Required action
From the line containing "ATOM 32 N N" down to the line containing "ATOM 36 O O" in the records below, reproduce every line exactly, ends included, and omit all others.
****
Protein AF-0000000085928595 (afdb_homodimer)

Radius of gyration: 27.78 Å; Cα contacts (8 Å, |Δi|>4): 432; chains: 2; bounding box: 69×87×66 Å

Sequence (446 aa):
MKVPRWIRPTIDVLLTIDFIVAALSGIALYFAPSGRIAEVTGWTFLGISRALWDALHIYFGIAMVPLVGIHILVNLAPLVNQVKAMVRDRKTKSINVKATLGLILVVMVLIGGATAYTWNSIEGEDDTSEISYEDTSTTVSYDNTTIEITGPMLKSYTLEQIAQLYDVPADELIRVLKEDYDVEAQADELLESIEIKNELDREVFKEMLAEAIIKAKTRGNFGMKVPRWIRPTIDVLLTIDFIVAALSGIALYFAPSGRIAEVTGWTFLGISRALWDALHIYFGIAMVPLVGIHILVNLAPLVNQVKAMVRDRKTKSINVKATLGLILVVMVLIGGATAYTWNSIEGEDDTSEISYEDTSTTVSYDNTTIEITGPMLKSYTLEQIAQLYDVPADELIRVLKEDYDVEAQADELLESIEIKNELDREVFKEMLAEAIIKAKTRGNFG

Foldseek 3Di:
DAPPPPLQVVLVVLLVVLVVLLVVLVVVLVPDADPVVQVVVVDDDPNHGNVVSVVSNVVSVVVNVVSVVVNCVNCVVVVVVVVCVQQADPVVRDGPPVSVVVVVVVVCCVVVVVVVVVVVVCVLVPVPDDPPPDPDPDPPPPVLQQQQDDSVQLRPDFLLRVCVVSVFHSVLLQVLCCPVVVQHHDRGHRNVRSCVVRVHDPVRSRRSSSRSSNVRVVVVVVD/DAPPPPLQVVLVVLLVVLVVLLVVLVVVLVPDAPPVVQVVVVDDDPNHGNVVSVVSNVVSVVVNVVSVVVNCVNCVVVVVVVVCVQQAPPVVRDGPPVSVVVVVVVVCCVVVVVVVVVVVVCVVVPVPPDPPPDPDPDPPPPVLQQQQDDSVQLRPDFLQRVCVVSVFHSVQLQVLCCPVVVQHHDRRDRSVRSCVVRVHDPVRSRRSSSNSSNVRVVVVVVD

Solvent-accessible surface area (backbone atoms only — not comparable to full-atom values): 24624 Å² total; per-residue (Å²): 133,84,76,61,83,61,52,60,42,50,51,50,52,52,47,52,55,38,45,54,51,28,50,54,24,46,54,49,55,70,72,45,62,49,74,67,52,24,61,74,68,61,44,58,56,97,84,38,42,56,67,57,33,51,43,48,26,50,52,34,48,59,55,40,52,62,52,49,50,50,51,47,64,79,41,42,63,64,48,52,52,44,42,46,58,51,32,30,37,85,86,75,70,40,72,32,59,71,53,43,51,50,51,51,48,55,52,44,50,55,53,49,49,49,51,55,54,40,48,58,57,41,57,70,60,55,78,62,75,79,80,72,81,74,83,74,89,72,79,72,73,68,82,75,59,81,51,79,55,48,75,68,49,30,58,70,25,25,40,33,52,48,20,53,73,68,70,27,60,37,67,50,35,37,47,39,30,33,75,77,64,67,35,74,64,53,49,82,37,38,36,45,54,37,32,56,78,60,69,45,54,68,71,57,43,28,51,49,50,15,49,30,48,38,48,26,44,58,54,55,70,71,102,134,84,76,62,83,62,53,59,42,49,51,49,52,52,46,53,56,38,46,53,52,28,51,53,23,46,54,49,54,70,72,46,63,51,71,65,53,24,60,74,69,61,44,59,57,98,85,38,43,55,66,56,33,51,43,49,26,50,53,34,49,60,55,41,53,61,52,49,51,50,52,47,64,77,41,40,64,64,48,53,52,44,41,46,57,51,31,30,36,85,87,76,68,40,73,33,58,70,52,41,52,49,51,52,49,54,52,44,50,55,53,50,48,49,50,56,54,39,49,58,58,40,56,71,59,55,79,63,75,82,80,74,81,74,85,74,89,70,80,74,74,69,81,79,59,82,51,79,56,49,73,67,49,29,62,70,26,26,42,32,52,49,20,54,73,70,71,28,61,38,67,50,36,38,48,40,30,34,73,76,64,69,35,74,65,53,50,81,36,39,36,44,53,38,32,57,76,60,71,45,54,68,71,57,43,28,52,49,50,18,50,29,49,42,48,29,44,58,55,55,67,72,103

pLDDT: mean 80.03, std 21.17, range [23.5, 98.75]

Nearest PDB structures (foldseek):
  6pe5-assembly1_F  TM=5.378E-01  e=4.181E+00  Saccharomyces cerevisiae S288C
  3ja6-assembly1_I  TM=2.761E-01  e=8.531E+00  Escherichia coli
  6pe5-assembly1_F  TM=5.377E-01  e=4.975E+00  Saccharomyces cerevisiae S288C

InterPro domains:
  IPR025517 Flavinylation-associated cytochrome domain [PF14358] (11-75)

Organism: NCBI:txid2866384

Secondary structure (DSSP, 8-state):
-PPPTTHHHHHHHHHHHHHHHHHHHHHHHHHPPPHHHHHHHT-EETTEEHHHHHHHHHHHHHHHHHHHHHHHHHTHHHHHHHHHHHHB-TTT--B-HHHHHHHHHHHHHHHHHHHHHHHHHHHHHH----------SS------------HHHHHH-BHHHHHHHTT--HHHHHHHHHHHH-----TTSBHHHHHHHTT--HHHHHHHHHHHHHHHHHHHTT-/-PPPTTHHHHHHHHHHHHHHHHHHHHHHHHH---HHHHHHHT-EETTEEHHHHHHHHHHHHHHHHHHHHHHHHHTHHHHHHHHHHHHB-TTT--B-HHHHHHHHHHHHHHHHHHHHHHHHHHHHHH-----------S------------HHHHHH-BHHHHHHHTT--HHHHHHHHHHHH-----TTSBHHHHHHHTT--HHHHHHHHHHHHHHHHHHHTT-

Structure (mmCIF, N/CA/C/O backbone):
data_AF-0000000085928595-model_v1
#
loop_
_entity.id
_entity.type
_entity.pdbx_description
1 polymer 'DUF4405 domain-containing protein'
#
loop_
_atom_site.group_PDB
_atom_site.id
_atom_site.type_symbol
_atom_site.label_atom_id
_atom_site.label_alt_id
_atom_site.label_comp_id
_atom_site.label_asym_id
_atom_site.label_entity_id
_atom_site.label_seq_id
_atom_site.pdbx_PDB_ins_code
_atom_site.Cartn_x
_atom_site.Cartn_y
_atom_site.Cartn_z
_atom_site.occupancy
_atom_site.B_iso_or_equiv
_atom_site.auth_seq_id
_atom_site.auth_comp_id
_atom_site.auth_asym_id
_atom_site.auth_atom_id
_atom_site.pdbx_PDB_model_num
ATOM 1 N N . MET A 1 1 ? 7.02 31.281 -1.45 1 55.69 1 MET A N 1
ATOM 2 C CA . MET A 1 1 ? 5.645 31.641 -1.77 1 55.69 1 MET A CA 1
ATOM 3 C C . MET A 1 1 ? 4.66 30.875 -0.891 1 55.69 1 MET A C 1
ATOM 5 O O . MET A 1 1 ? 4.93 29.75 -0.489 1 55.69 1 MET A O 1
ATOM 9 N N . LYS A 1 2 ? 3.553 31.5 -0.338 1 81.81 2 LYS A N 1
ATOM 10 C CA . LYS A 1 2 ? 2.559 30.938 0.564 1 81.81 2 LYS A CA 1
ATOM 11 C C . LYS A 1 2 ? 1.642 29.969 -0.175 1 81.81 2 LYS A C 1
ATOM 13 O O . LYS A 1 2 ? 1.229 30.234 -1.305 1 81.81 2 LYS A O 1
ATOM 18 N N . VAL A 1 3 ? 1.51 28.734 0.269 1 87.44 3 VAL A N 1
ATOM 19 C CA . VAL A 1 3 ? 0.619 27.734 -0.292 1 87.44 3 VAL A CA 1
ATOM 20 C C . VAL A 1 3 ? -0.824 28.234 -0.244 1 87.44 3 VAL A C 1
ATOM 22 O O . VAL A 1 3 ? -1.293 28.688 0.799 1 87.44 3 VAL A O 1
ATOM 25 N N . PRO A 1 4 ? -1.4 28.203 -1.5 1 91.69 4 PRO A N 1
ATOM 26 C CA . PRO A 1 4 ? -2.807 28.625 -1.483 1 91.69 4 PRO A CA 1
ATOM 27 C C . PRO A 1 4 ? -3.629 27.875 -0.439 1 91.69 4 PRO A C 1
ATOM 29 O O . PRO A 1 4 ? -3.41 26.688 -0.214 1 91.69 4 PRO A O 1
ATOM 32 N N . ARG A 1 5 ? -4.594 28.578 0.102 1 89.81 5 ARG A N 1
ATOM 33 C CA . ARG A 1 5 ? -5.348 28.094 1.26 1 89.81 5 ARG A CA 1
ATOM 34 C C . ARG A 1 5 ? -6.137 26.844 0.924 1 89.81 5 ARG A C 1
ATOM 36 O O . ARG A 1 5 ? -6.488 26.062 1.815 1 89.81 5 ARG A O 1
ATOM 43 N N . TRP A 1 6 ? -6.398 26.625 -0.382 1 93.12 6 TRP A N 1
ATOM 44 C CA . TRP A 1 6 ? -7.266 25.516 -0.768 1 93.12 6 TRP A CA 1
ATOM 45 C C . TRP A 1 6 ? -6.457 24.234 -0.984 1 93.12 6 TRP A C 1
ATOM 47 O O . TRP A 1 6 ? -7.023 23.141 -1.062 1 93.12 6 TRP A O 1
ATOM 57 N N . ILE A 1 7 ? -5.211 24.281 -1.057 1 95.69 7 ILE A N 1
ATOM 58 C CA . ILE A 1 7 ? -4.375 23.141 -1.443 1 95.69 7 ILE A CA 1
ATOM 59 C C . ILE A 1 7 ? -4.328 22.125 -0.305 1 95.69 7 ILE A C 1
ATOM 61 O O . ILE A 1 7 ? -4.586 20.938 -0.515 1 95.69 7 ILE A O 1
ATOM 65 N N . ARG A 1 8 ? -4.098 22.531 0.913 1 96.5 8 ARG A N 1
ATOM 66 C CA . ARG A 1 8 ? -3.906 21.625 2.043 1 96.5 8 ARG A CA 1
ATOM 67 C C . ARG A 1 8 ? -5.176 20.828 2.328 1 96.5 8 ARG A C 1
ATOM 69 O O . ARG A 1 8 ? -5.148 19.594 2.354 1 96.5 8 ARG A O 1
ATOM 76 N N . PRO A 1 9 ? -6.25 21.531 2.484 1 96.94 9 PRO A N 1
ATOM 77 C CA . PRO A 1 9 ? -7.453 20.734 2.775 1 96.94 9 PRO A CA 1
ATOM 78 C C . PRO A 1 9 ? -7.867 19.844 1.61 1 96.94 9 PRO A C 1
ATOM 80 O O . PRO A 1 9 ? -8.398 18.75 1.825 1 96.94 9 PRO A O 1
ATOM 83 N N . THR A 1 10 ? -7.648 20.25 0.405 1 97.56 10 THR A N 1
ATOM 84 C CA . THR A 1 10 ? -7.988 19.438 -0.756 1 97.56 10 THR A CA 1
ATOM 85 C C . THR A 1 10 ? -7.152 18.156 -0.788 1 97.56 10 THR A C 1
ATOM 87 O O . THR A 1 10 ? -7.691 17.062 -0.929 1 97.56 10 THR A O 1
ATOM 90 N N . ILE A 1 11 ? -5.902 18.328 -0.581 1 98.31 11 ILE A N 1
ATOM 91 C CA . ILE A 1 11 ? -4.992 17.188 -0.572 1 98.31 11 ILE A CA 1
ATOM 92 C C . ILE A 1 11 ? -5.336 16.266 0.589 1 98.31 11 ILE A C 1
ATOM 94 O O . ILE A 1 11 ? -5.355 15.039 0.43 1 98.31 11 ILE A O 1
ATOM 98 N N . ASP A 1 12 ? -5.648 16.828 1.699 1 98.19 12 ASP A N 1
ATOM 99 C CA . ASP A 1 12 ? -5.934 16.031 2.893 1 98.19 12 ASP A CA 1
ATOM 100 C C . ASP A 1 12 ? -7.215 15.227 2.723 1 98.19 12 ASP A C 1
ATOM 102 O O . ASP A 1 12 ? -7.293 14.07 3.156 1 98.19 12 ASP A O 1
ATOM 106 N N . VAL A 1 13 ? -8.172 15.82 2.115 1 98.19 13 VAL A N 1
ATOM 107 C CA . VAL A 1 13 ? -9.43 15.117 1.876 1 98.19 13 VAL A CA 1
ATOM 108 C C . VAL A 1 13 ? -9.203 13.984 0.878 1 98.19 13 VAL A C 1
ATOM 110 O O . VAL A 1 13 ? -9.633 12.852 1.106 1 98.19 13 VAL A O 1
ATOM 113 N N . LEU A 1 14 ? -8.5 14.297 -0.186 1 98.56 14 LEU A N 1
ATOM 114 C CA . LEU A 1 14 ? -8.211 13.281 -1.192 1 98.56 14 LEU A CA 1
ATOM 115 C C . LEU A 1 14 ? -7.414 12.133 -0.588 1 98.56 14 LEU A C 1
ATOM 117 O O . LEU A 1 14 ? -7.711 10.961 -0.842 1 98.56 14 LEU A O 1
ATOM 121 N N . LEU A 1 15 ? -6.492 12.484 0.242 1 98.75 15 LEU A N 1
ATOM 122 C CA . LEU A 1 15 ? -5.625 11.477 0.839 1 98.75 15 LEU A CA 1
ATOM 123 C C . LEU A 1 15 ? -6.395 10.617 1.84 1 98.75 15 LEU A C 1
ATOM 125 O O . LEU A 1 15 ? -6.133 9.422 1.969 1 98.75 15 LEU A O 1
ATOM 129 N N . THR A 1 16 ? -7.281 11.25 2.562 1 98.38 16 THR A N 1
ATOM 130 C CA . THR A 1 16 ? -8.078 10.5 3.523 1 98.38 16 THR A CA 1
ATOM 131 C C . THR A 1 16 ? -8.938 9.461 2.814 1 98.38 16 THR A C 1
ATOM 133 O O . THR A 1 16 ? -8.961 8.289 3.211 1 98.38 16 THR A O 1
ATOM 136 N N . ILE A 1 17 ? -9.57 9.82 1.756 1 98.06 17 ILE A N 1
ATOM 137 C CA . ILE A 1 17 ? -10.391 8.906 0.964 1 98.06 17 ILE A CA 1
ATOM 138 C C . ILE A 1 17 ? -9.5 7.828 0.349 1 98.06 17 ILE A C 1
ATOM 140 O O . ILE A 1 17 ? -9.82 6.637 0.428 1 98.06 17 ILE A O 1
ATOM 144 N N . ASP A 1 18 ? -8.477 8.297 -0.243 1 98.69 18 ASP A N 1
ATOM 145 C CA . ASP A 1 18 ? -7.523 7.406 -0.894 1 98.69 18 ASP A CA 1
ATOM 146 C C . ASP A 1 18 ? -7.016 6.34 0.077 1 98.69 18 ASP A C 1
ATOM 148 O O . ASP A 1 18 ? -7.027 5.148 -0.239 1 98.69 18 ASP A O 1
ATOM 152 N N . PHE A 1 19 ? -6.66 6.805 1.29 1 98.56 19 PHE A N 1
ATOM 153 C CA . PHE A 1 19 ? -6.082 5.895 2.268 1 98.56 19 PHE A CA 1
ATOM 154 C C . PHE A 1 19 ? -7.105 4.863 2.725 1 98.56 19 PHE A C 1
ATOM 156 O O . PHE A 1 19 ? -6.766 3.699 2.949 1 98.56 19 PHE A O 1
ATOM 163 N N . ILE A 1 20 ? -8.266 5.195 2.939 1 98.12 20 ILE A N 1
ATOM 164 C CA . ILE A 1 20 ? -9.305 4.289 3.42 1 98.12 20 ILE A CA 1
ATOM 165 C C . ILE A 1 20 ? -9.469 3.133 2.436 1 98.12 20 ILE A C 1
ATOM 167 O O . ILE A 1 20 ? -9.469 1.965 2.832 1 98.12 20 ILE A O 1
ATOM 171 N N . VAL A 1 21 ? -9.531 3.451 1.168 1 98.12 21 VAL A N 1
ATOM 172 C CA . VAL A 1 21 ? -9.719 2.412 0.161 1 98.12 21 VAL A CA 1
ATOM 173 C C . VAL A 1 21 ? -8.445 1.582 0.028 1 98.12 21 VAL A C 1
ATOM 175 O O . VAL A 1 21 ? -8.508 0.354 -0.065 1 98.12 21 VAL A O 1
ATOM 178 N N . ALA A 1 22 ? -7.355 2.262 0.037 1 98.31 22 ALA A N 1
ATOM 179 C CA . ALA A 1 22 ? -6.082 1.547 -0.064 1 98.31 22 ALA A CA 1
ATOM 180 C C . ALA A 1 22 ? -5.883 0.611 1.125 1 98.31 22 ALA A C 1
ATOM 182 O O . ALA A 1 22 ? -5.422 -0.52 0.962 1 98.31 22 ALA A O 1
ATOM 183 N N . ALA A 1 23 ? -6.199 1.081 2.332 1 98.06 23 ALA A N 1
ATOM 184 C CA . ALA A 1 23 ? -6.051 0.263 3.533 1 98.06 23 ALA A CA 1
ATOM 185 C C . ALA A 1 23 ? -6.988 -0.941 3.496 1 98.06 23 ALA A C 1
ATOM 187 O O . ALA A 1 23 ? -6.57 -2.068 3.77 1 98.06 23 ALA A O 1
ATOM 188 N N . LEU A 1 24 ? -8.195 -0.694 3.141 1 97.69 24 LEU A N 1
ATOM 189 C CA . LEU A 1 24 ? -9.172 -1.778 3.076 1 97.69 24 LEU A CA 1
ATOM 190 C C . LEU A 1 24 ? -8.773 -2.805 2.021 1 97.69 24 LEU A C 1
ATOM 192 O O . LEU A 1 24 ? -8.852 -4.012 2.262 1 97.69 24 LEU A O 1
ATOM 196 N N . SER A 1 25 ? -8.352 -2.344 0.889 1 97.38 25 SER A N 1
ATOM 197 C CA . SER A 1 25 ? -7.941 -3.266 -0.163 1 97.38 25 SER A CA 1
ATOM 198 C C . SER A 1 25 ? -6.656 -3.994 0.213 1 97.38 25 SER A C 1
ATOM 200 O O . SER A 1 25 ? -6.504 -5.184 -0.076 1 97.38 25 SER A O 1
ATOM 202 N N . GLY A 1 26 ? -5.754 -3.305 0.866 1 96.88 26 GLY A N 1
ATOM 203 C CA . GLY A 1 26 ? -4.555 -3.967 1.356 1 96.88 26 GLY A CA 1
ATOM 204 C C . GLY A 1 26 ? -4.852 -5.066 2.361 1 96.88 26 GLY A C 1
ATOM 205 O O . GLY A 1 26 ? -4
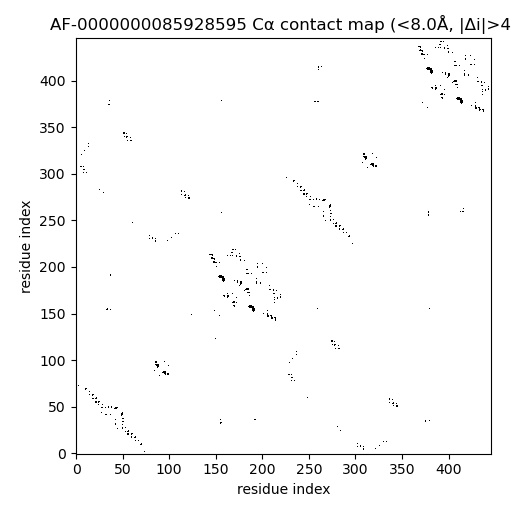.234 -6.133 2.32 1 96.88 26 GLY A O 1
ATOM 206 N N . ILE A 1 27 ? -5.727 -4.762 3.287 1 94.81 27 ILE A N 1
ATOM 207 C CA . ILE A 1 27 ? -6.137 -5.746 4.277 1 94.81 27 ILE A CA 1
ATOM 208 C C . ILE A 1 27 ? -6.77 -6.949 3.578 1 94.81 27 ILE A C 1
ATOM 210 O O . ILE A 1 27 ? -6.453 -8.094 3.895 1 94.81 27 ILE A O 1
ATOM 214 N N . ALA A 1 28 ? -7.648 -6.723 2.625 1 94.5 28 ALA A N 1
ATOM 215 C CA . ALA A 1 28 ? -8.258 -7.801 1.857 1 94.5 28 ALA A CA 1
ATOM 216 C C . ALA A 1 28 ? -7.199 -8.656 1.173 1 94.5 28 ALA A C 1
ATOM 218 O O . ALA A 1 28 ? -7.25 -9.891 1.233 1 94.5 28 ALA A O 1
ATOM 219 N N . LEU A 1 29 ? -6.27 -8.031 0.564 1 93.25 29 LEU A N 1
****
Output for this task
ATOM 32 N N . ARG A 1 5 ? -4.594 28.578 0.102 1 89.81 5 ARG A N 1
ATOM 33 C CA . ARG A 1 5 ? -5.348 28.094 1.26 1 89.81 5 ARG A CA 1
ATOM 34 C C . ARG A 1 5 ? -6.137 26.844 0.924 1 89.81 5 ARG A C 1
ATOM 36 O O . ARG A 1 5 ? -6.488 26.062 1.815 1 89.81 5 ARG A O 1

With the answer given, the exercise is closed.